La historia de Eva: Conclusiones

La Expulsión del Paraíso, de La Pequeña Pasión, por Alberto Durero , 1510, a través del Museo MET.
Pocos personajes en la historia bíblica han tenido tanta mala suerte en sus representaciones como Eva. de milton paraíso perdido sirve como solo un ejemplo solitario de cuán malinterpretado se ha vuelto su personaje en la teología cristiana: es seductora, egoísta y astuta. Se la ha pintado como una mujer que usó su sexualidad para aprovecharse del pobre y desventurado Adán, que lo atrajo a la trampa de Satanás y que le dio la espalda a su creador por algún rencor o celos fuera de lugar. De hecho, Eva es un personaje decididamente menor en la Biblia misma, y la mayor parte de cómo la imaginamos es el resultado de las ideas helenísticas que se aplicaron a los capítulos cortos de Génesis 2-3 en los siglos IV y V.
Los Padres de la Iglesia primero tomaron un puñado de teorías de Platón y las moldearon para que se ajustaran a las escrituras cristianas de tal manera que los conceptos del pecado original y la caída de la humanidad se convirtieron en dos de las doctrinas centrales de la teología cristiana. Esas doctrinas esencialmente condenaron a Eva y al resto de las mujeres como resultado. Para empeorar las cosas, se vio que la historia de Eve era paralela a la de Pandora, otra mujer cuyos errores dieron como resultado un cambio significativo en el lugar de la humanidad en el mundo.

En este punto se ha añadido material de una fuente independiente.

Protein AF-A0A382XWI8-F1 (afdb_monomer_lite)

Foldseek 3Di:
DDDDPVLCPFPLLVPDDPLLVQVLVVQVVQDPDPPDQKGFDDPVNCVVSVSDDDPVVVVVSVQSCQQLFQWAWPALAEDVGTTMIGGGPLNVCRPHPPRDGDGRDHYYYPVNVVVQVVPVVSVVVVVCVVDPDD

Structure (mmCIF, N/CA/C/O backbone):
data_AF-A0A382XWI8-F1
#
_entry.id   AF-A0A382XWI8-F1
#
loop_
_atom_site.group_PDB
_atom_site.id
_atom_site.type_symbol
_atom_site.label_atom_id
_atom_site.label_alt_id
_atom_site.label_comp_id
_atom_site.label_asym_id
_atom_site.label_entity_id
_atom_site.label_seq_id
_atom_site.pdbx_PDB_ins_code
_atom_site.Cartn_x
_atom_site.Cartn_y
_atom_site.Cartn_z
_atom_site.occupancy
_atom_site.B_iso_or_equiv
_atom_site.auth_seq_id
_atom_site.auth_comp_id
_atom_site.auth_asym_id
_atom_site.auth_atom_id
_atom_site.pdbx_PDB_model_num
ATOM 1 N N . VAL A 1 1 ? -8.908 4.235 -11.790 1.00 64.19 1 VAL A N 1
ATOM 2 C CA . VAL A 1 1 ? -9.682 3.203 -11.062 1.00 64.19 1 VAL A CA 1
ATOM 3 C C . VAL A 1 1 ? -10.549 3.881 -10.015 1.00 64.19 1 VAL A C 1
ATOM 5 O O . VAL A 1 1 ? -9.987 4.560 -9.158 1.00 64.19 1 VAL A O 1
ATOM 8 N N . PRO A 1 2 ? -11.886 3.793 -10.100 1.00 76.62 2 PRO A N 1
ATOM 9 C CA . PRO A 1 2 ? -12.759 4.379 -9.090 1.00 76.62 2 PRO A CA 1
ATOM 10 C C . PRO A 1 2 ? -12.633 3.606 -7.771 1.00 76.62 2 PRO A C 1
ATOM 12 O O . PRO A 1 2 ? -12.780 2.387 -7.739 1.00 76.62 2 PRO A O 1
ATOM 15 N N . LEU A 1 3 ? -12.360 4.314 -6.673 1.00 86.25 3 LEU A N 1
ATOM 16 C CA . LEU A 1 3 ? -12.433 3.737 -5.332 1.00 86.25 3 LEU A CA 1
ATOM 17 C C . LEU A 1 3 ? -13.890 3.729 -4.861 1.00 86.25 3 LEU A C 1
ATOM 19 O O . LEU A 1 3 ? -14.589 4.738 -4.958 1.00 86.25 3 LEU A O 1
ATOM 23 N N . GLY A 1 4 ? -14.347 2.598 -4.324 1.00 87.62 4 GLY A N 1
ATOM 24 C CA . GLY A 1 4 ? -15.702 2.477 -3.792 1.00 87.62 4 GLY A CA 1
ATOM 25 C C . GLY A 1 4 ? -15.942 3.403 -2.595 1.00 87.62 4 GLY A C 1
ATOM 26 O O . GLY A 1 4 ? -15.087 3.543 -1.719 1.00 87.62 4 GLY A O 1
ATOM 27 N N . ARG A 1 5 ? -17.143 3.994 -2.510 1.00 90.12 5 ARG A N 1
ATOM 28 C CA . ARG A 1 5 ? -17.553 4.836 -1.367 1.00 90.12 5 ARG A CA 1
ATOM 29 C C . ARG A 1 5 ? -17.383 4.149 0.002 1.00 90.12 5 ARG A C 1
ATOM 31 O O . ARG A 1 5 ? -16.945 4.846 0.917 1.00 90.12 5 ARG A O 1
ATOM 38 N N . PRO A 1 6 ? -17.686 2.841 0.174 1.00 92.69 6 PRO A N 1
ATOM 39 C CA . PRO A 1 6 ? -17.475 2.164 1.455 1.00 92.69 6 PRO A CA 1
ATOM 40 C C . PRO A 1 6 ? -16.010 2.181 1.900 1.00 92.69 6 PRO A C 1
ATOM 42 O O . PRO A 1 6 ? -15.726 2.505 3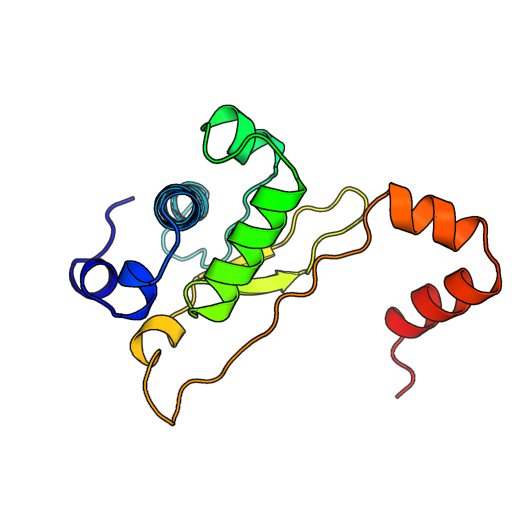.049 1.00 92.69 6 PRO A O 1
ATOM 45 N N . LEU A 1 7 ? -15.076 1.936 0.975 1.00 93.50 7 LEU A N 1
ATOM 46 C CA . LEU A 1 7 ? -13.644 1.988 1.266 1.00 93.50 7 LEU A CA 1
ATOM 47 C C . LEU A 1 7 ? -13.221 3.388 1.714 1.00 93.50 7 LEU A C 1
ATOM 49 O O . LEU A 1 7 ? -12.562 3.519 2.739 1.00 93.50 7 LEU A O 1
ATOM 53 N N . LEU A 1 8 ? -13.625 4.432 0.985 1.00 93.50 8 LEU A N 1
ATOM 54 C CA . LEU A 1 8 ? -13.234 5.817 1.283 1.00 93.50 8 LEU A CA 1
ATOM 55 C C . LEU A 1 8 ? -13.680 6.290 2.676 1.00 93.50 8 LEU A C 1
ATOM 57 O O . LEU A 1 8 ? -13.022 7.142 3.267 1.00 93.50 8 LEU A O 1
ATOM 61 N N . LYS A 1 9 ? -14.789 5.745 3.188 1.00 93.94 9 LYS A N 1
ATOM 62 C CA . LYS A 1 9 ? -15.320 6.036 4.528 1.00 93.94 9 LYS A CA 1
ATOM 63 C C . LYS A 1 9 ? -14.799 5.093 5.616 1.00 93.94 9 LYS A C 1
ATOM 65 O O . LYS A 1 9 ? -15.074 5.327 6.788 1.00 93.94 9 LYS A O 1
ATOM 70 N N . SER A 1 10 ? -14.098 4.023 5.247 1.00 95.00 10 SER A N 1
ATOM 71 C CA . SER A 1 10 ? -13.626 3.018 6.200 1.00 95.00 10 SER A CA 1
ATOM 72 C C . SER A 1 10 ? -12.555 3.572 7.138 1.00 95.00 10 SER A C 1
ATOM 74 O O . SER A 1 10 ? -11.726 4.401 6.743 1.00 95.00 10 SER A O 1
ATOM 76 N N . LEU A 1 11 ? -12.522 3.052 8.368 1.00 95.88 11 LEU A N 1
ATOM 77 C CA . LEU A 1 11 ? -11.479 3.396 9.330 1.00 95.88 11 LEU A CA 1
ATOM 78 C C . LEU A 1 11 ? -10.090 3.097 8.747 1.00 95.88 11 LEU A C 1
ATOM 80 O O . LEU A 1 11 ? -9.238 3.977 8.742 1.00 95.88 11 LEU A O 1
ATOM 84 N N . ALA A 1 12 ? -9.916 1.923 8.130 1.00 96.44 12 ALA A N 1
ATOM 85 C CA . ALA A 1 12 ? -8.676 1.524 7.463 1.00 96.44 12 ALA A CA 1
ATOM 86 C C . ALA A 1 12 ? -8.150 2.587 6.490 1.00 96.44 12 ALA A C 1
ATOM 88 O O . ALA A 1 12 ? -6.991 2.987 6.574 1.00 96.44 12 ALA A O 1
ATOM 89 N N . PHE A 1 13 ? -8.998 3.070 5.574 1.00 96.06 13 PHE A N 1
ATOM 90 C CA . PHE A 1 13 ? -8.576 4.053 4.577 1.00 96.06 13 PHE A CA 1
ATOM 91 C C . PHE A 1 13 ? -8.325 5.428 5.198 1.00 96.06 13 PHE A C 1
ATOM 93 O O . PHE A 1 13 ? -7.363 6.106 4.838 1.00 96.06 13 PHE A O 1
ATOM 100 N N . THR A 1 14 ? -9.165 5.859 6.141 1.00 96.19 14 THR A N 1
ATOM 101 C CA . THR A 1 14 ? -8.994 7.167 6.794 1.00 96.19 14 THR A CA 1
ATOM 102 C C . THR A 1 14 ? -7.731 7.231 7.658 1.00 96.19 14 THR A C 1
ATOM 104 O O . THR A 1 14 ? -7.080 8.279 7.660 1.00 96.19 14 THR A O 1
ATOM 107 N N . SER A 1 15 ? -7.324 6.113 8.273 1.00 96.44 15 SER A N 1
ATOM 108 C CA . SER A 1 15 ? -6.090 5.969 9.059 1.00 96.44 15 SER A CA 1
ATOM 109 C C . SER A 1 15 ? -4.801 5.957 8.230 1.00 96.44 15 SER A C 1
ATOM 111 O O . SER A 1 15 ? -3.722 6.097 8.805 1.00 96.44 15 SER A O 1
ATOM 113 N N . LEU A 1 16 ? -4.880 5.813 6.901 1.00 96.94 16 LEU A N 1
ATOM 114 C CA . LEU A 1 16 ? -3.705 5.861 6.029 1.00 96.94 16 LEU A CA 1
ATOM 115 C C . LEU A 1 16 ? -3.041 7.244 6.021 1.00 96.94 16 LEU A C 1
ATOM 117 O O . LEU A 1 16 ? -3.701 8.291 5.950 1.00 96.94 16 LEU A O 1
ATOM 121 N N . SER A 1 17 ? -1.715 7.228 5.944 1.00 96.19 17 SER A N 1
ATOM 122 C CA . SER A 1 17 ? -0.889 8.368 5.582 1.00 96.19 17 SER A CA 1
ATOM 123 C C . SER A 1 17 ? -1.277 8.907 4.205 1.00 96.19 17 SER A C 1
ATOM 125 O O . SER A 1 17 ? -1.740 8.176 3.323 1.00 96.19 17 SER A O 1
ATOM 127 N N . SER A 1 18 ? -1.055 10.204 3.981 1.00 94.56 18 SER A N 1
ATOM 128 C CA . SER A 1 18 ? -1.368 10.849 2.699 1.00 94.56 18 SER A CA 1
ATOM 129 C C . SER A 1 18 ? -0.689 10.144 1.522 1.00 94.56 18 SER A C 1
ATOM 131 O O . SER A 1 18 ? -1.314 9.917 0.488 1.00 94.56 18 SER A O 1
ATOM 133 N N . SER A 1 19 ? 0.568 9.722 1.688 1.00 93.88 19 SER A N 1
ATOM 134 C CA . SER A 1 19 ? 1.292 8.996 0.643 1.00 93.88 19 SER A CA 1
ATOM 135 C C . SER A 1 19 ? 0.703 7.611 0.377 1.00 93.88 19 SER A C 1
ATOM 137 O O . SER A 1 19 ? 0.635 7.210 -0.781 1.00 93.88 19 SER A O 1
ATOM 139 N N . ALA A 1 20 ? 0.240 6.886 1.401 1.00 96.00 20 ALA A N 1
ATOM 140 C CA . ALA A 1 20 ? -0.391 5.584 1.200 1.00 96.00 20 ALA A CA 1
ATOM 141 C C . ALA A 1 20 ? -1.785 5.700 0.557 1.00 96.00 20 ALA A C 1
ATOM 143 O O . ALA A 1 20 ? -2.108 4.906 -0.329 1.00 96.00 20 ALA A O 1
ATOM 144 N N . LYS A 1 21 ? -2.560 6.742 0.900 1.00 95.69 21 LYS A N 1
ATOM 145 C CA . LYS A 1 21 ? -3.826 7.085 0.220 1.00 95.69 21 LYS A CA 1
ATOM 146 C C . LYS A 1 21 ? -3.628 7.341 -1.271 1.00 95.69 21 LYS A C 1
ATOM 148 O O . LYS A 1 21 ? -4.450 6.909 -2.069 1.00 95.69 21 LYS A O 1
ATOM 153 N N . ILE A 1 22 ? -2.540 8.019 -1.642 1.00 94.19 22 ILE A N 1
ATOM 154 C CA . ILE A 1 22 ? -2.184 8.270 -3.046 1.00 94.19 22 ILE A CA 1
ATOM 155 C C . ILE A 1 22 ? -1.673 6.988 -3.714 1.00 94.19 22 ILE A C 1
ATOM 157 O O . ILE A 1 22 ? -2.039 6.706 -4.850 1.00 94.19 22 ILE A O 1
ATOM 161 N N . ALA A 1 23 ? -0.845 6.199 -3.025 1.00 94.25 23 ALA A N 1
ATOM 162 C CA . ALA A 1 23 ? -0.241 4.991 -3.581 1.00 94.25 23 ALA A CA 1
ATOM 163 C C . ALA A 1 23 ? -1.271 3.914 -3.937 1.00 94.25 23 ALA A C 1
ATOM 165 O O . ALA A 1 23 ? -1.131 3.257 -4.965 1.00 94.25 23 ALA A O 1
ATOM 166 N N . TYR A 1 24 ? -2.290 3.718 -3.097 1.00 95.25 24 TYR A N 1
ATOM 167 C CA . TYR A 1 24 ? -3.253 2.631 -3.263 1.00 95.25 24 TYR A CA 1
ATOM 168 C C . TYR A 1 24 ? -3.984 2.647 -4.624 1.00 95.25 24 TYR A C 1
ATOM 170 O O . TYR A 1 24 ? -3.956 1.627 -5.311 1.00 95.25 24 TYR A O 1
ATOM 178 N N . PRO A 1 25 ? -4.540 3.780 -5.102 1.00 93.75 25 PRO A N 1
ATOM 179 C CA . PRO A 1 25 ? -5.040 3.900 -6.470 1.00 93.75 25 PRO A CA 1
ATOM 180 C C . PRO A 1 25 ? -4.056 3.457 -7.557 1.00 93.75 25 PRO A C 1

Las pocas similitudes entre ellas fueron exageradas hasta el punto de que Eva, como Pandora, se convirtió en un símbolo misógino de la inferioridad femenina. Decir que esto ha moldeado irrevocablemente el lugar de la mujer en la historia cristiana es quedarse corto. Durante siglos, estas lecturas erróneas de Génesis 2-3 han sido la base para enmarcar las actitudes sociales hacia los roles y las relaciones de género en todo el mundo cristiano.